(Exercise requirements): Below are entries. Reproduce exactly the lines between the line holding "1 LEU A C 1" and the line holding "ATOM 151 O O", inclusive, and only those.

(Dataset extract):
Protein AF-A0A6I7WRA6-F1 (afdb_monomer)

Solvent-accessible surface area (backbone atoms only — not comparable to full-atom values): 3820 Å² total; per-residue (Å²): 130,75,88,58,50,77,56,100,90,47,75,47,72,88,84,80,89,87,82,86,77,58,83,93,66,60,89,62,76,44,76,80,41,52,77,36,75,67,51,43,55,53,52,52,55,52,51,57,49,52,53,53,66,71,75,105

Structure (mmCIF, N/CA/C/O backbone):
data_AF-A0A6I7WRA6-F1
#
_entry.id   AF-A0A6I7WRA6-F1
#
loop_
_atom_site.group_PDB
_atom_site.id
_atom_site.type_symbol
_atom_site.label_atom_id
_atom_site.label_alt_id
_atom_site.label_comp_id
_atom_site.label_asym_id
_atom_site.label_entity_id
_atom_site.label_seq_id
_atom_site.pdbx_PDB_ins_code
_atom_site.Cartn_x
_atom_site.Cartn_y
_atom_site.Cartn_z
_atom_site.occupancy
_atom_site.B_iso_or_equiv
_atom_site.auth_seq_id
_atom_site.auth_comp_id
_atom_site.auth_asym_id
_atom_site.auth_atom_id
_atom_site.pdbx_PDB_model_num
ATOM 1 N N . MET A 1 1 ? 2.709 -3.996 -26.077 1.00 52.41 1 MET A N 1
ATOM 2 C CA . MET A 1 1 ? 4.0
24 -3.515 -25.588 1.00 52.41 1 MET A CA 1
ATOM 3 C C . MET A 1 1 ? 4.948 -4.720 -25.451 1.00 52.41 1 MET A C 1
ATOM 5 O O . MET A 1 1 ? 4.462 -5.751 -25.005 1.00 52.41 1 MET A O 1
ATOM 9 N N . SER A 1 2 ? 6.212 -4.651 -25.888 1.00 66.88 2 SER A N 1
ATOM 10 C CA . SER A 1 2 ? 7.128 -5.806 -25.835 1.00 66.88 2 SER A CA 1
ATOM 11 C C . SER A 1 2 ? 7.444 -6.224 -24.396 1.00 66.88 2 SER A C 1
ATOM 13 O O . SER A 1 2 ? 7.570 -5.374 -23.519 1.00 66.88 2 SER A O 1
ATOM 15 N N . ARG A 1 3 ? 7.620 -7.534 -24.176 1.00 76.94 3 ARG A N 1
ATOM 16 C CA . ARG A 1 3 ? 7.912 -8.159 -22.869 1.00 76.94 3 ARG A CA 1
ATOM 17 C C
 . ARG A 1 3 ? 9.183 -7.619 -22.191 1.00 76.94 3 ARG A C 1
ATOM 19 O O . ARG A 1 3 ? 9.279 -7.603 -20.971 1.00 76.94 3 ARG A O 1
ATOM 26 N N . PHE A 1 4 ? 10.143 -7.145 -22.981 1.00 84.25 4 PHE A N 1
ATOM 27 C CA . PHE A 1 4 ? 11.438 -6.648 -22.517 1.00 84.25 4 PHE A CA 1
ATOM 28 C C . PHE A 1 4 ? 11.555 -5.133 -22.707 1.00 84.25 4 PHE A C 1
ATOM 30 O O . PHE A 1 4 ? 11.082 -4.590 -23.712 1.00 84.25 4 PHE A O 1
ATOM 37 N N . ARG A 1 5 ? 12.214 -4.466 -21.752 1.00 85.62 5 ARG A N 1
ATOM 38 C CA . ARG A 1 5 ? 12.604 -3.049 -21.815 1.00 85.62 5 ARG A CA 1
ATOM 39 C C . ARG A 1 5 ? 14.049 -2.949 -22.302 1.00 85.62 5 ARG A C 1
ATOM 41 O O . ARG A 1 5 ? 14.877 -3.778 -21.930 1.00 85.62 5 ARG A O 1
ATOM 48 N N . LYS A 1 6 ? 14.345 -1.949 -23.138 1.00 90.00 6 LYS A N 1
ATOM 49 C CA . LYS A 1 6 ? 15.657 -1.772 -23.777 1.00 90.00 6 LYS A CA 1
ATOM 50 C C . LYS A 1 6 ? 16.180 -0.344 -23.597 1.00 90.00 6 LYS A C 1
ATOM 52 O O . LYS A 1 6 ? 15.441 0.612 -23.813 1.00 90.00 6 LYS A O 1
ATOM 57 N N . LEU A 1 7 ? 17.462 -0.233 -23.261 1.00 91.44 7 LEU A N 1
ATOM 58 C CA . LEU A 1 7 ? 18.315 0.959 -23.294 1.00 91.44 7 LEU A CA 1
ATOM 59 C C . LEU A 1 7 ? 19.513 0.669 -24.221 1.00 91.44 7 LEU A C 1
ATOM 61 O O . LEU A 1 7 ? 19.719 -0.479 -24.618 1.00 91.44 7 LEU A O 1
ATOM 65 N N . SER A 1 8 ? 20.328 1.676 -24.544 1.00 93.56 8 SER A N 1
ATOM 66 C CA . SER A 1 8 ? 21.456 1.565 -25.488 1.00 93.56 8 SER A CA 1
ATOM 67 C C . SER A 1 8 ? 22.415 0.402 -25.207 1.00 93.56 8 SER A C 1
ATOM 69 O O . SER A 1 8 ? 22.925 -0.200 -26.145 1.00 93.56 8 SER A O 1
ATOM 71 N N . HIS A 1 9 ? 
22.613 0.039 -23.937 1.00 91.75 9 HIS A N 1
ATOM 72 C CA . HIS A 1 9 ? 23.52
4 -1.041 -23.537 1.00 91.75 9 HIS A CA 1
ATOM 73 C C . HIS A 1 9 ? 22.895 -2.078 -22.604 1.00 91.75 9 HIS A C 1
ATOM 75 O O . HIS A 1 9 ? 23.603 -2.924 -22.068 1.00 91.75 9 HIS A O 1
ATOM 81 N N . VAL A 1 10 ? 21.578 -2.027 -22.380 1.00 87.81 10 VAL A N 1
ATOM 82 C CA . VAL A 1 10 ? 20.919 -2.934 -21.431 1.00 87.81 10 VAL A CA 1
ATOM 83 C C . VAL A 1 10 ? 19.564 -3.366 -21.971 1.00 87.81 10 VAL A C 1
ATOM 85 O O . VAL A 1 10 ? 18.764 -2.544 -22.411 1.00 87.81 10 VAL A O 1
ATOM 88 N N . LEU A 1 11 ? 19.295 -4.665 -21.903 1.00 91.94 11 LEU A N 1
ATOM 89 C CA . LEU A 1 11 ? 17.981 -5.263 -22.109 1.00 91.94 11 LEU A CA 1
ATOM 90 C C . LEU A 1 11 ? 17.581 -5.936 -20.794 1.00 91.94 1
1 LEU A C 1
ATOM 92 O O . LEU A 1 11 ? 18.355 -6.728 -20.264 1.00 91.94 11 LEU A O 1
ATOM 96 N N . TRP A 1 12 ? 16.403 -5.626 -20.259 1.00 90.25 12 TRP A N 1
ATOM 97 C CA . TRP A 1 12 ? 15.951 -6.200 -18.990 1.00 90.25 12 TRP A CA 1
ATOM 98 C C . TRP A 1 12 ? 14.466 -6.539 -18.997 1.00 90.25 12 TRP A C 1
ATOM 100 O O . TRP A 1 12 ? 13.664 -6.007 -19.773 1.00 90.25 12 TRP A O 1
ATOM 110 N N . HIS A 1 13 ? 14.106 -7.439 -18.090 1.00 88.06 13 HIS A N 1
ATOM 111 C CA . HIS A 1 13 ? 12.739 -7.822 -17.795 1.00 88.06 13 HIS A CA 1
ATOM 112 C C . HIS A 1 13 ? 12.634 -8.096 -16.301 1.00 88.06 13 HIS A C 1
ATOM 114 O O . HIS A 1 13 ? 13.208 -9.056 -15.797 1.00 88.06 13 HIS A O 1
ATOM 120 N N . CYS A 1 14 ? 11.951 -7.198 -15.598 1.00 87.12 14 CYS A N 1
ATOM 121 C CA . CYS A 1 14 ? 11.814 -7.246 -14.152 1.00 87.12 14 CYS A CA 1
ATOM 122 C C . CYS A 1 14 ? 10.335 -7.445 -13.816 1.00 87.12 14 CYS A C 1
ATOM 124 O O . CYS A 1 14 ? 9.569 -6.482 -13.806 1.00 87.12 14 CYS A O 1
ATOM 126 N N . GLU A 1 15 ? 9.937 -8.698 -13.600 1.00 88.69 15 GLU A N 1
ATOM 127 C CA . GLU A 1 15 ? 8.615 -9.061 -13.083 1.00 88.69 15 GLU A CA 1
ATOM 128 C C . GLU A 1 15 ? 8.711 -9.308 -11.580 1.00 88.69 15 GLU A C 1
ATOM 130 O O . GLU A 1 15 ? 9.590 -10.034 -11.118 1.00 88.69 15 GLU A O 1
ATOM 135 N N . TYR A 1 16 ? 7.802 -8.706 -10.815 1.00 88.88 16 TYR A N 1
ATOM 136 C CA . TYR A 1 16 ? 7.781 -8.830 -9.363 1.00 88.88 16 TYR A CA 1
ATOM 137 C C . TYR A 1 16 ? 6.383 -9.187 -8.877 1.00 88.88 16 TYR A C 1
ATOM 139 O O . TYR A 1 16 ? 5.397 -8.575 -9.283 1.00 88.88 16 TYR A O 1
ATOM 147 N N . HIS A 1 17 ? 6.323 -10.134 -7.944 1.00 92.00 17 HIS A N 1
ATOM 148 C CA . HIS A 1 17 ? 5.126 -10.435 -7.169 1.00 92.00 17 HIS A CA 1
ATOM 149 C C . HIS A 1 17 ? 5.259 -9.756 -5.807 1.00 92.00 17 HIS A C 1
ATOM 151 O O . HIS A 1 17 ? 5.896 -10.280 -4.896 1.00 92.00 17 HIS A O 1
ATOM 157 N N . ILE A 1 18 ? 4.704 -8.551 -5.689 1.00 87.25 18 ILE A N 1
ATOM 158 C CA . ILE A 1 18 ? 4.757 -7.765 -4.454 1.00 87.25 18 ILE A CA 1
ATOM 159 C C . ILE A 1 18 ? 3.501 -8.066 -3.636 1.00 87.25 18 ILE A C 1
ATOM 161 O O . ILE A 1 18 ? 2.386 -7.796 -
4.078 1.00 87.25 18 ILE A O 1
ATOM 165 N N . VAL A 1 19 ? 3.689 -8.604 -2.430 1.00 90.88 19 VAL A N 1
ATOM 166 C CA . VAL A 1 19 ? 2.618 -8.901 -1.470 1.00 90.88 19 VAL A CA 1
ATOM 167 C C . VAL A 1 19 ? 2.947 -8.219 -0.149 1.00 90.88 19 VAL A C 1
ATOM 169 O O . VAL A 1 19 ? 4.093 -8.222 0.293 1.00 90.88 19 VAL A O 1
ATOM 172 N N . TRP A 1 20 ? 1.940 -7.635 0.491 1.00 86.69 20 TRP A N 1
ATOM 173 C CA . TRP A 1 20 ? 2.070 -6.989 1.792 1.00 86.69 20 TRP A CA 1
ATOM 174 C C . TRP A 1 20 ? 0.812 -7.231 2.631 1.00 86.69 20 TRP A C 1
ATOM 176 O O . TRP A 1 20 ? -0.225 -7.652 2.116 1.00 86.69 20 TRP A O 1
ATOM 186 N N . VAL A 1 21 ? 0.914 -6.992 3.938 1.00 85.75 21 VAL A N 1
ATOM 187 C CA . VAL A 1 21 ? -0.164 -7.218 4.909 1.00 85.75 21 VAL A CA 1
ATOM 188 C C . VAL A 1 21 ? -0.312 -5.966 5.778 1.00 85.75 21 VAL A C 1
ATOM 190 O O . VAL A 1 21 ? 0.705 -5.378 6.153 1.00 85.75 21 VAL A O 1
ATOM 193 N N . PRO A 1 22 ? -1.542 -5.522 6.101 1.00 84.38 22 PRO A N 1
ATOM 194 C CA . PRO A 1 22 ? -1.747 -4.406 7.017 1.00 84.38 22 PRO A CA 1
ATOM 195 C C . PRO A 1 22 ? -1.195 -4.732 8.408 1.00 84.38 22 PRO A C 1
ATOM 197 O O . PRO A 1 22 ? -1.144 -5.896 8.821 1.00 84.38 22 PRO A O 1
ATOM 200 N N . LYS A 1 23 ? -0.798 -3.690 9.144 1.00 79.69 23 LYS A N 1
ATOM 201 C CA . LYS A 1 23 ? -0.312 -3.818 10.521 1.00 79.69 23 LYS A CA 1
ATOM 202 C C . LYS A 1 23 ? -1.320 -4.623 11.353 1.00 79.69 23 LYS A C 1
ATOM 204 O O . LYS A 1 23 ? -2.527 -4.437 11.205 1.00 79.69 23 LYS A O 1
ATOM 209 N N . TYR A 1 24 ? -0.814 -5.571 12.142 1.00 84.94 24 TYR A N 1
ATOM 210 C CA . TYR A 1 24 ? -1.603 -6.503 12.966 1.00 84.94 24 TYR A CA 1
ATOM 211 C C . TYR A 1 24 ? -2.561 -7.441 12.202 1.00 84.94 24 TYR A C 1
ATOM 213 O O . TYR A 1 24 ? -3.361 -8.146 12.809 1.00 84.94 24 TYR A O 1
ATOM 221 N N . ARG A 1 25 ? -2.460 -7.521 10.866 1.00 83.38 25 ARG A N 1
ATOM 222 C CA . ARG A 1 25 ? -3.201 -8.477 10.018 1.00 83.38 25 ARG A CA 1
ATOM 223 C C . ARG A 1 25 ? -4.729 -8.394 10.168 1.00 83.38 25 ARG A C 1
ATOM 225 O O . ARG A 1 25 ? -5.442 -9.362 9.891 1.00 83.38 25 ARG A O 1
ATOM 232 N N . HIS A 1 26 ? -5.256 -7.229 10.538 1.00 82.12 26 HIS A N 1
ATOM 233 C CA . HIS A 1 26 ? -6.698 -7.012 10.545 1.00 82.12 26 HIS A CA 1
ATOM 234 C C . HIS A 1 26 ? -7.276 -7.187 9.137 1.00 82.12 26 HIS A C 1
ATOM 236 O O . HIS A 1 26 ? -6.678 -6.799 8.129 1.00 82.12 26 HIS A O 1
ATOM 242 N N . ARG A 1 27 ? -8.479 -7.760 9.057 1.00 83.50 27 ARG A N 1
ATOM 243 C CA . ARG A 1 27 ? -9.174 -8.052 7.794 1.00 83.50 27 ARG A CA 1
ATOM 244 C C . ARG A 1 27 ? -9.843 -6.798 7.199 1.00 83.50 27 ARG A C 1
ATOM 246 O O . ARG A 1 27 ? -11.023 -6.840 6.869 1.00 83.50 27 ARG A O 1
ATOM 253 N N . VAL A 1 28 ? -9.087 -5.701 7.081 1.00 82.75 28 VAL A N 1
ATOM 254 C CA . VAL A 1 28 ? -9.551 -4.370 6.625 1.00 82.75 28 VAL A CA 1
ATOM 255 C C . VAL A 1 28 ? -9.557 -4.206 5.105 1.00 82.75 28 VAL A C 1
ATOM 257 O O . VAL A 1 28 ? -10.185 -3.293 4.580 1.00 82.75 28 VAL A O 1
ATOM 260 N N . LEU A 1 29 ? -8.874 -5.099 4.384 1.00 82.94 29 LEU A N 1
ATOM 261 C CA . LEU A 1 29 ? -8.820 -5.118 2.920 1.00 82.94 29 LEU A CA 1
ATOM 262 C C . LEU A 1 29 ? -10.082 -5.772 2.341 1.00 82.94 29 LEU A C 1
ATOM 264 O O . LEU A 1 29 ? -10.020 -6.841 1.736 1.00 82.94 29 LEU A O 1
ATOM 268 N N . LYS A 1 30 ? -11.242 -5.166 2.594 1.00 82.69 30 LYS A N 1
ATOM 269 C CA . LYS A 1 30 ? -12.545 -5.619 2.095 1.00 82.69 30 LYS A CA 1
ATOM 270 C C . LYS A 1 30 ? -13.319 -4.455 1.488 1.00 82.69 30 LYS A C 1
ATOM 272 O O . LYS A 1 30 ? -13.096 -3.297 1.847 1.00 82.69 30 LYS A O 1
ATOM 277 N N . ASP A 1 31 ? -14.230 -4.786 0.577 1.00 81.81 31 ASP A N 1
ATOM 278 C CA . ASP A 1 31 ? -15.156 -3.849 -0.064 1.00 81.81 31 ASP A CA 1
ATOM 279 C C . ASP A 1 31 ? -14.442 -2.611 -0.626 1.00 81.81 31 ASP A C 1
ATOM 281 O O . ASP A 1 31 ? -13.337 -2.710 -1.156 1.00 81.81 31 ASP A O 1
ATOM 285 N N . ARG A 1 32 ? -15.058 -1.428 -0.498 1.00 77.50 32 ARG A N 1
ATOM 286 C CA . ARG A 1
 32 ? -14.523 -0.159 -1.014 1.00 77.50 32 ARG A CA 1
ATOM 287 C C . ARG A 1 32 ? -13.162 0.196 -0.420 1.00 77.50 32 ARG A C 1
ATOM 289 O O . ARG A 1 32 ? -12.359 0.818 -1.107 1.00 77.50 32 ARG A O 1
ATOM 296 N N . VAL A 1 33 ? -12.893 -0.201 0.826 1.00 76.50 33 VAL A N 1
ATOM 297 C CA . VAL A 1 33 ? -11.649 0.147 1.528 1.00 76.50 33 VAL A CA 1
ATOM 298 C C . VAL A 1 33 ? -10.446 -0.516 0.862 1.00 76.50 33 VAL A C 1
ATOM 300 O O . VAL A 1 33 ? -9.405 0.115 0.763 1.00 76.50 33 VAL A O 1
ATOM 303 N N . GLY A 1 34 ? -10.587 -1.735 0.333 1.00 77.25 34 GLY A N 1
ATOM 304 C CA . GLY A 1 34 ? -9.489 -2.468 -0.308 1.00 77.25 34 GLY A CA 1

(Expected answer):
1 LEU A C 1
ATOM 92 O O . LEU A 1 11 ? 18.355 -6.728 -20.264 1.00 91.94 11 LEU A O 1
ATOM 96 N N . TRP A 1 12 ? 16.403 -5.626 -20.259 1.00 90.25 12 TRP A N 1
ATOM 97 C CA . TRP A 1 12 ? 15.951 -6.200 -18.990 1.00 90.25 12 TRP A CA 1
ATOM 98 C C . TRP A 1 12 ? 14.466 -6.539 -18.997 1.00 90.25 12 TRP A C 1
ATOM 100 O O . TRP A 1 12 ? 13.664 -6.007 -19.773 1.00 90.25 12 TRP A O 1
ATOM 110 N N . HIS A 1 13 ? 14.106 -7.439 -18.090 1.00 88.06 13 HIS A N 1
ATOM 111 C CA . HIS A 1 13 ? 12.739 -7.822 -17.795 1.00 88.06 13 HIS A CA 1
ATOM 112 C C . HIS A 1 13 ? 12.634 -8.096 -16.301 1.00 88.06 13 HIS A C 1
ATOM 114 O O . HIS A 1 13 ? 13.208 -9.056 -15.797 1.00 88.06 13 HIS A O 1
ATOM 120 N N . CYS A 1 14 ? 11.951 -7.198 -15.598 1.00 87.12 14 CYS A N 1
ATOM 121 C CA . CYS A 1 14 ? 11.814 -7.246 -14.152 1.00 87.12 14 CYS A CA 1
ATOM 122 C C . CYS A 1 14 ? 10.335 -7.445 -13.816 1.00 87.12 14 CYS A C 1
ATOM 124 O O . CYS A 1 14 ? 9.569 -6.482 -13.806 1.00 87.12 14 CYS A O 1
ATOM 126 N N . GLU A 1 15 ? 9.937 -8.698 -13.600 1.00 88.69 15 GLU A N 1
ATOM 127 C CA . GLU A 1 15 ? 8.615 -9.061 -13.083 1.00 88.69 15 GLU A CA 1
ATOM 128 C C . GLU A 1 15 ? 8.711 -9.308 -11.580 1.00 88.69 15 GLU A C 1
ATOM 130 O O . GLU A 1 15 ? 9.590 -10.034 -11.118 1.00 88.69 15 GLU A O 1
ATOM 135 N N . TYR A 1 16 ? 7.802 -8.706 -10.815 1.00 88.88 16 TYR A N 1
ATOM 136 C CA . TYR A 1 16 ? 7.781 -8.830 -9.363 1.00 88.88 16 TYR A CA 1
ATOM 137 C C . TYR A 1 16 ? 6.383 -9.187 -8.877 1.00 88.88 16 TYR A C 1
ATOM 139 O O . TYR A 1 16 ? 5.397 -8.575 -9.283 1.00 88.88 16 TYR A O 1
ATOM 147 N N . HIS A 1 17 ? 6.323 -10.134 -7.944 1.00 92.00 17 HIS A N 1
ATOM 148 C CA . HIS A 1 17 ? 5.126 -10.435 -7.169 1.00 92.00 17 HIS A CA 1
ATOM 149 C C . HIS A 1 17 ? 5.259 -9.756 -5.807 1.00 92.00 17 HIS A C 1
ATOM 151 O O . HIS A 1 17 ? 5.896 -10.280 -4.896 1.00 92.00 17 HIS A O 1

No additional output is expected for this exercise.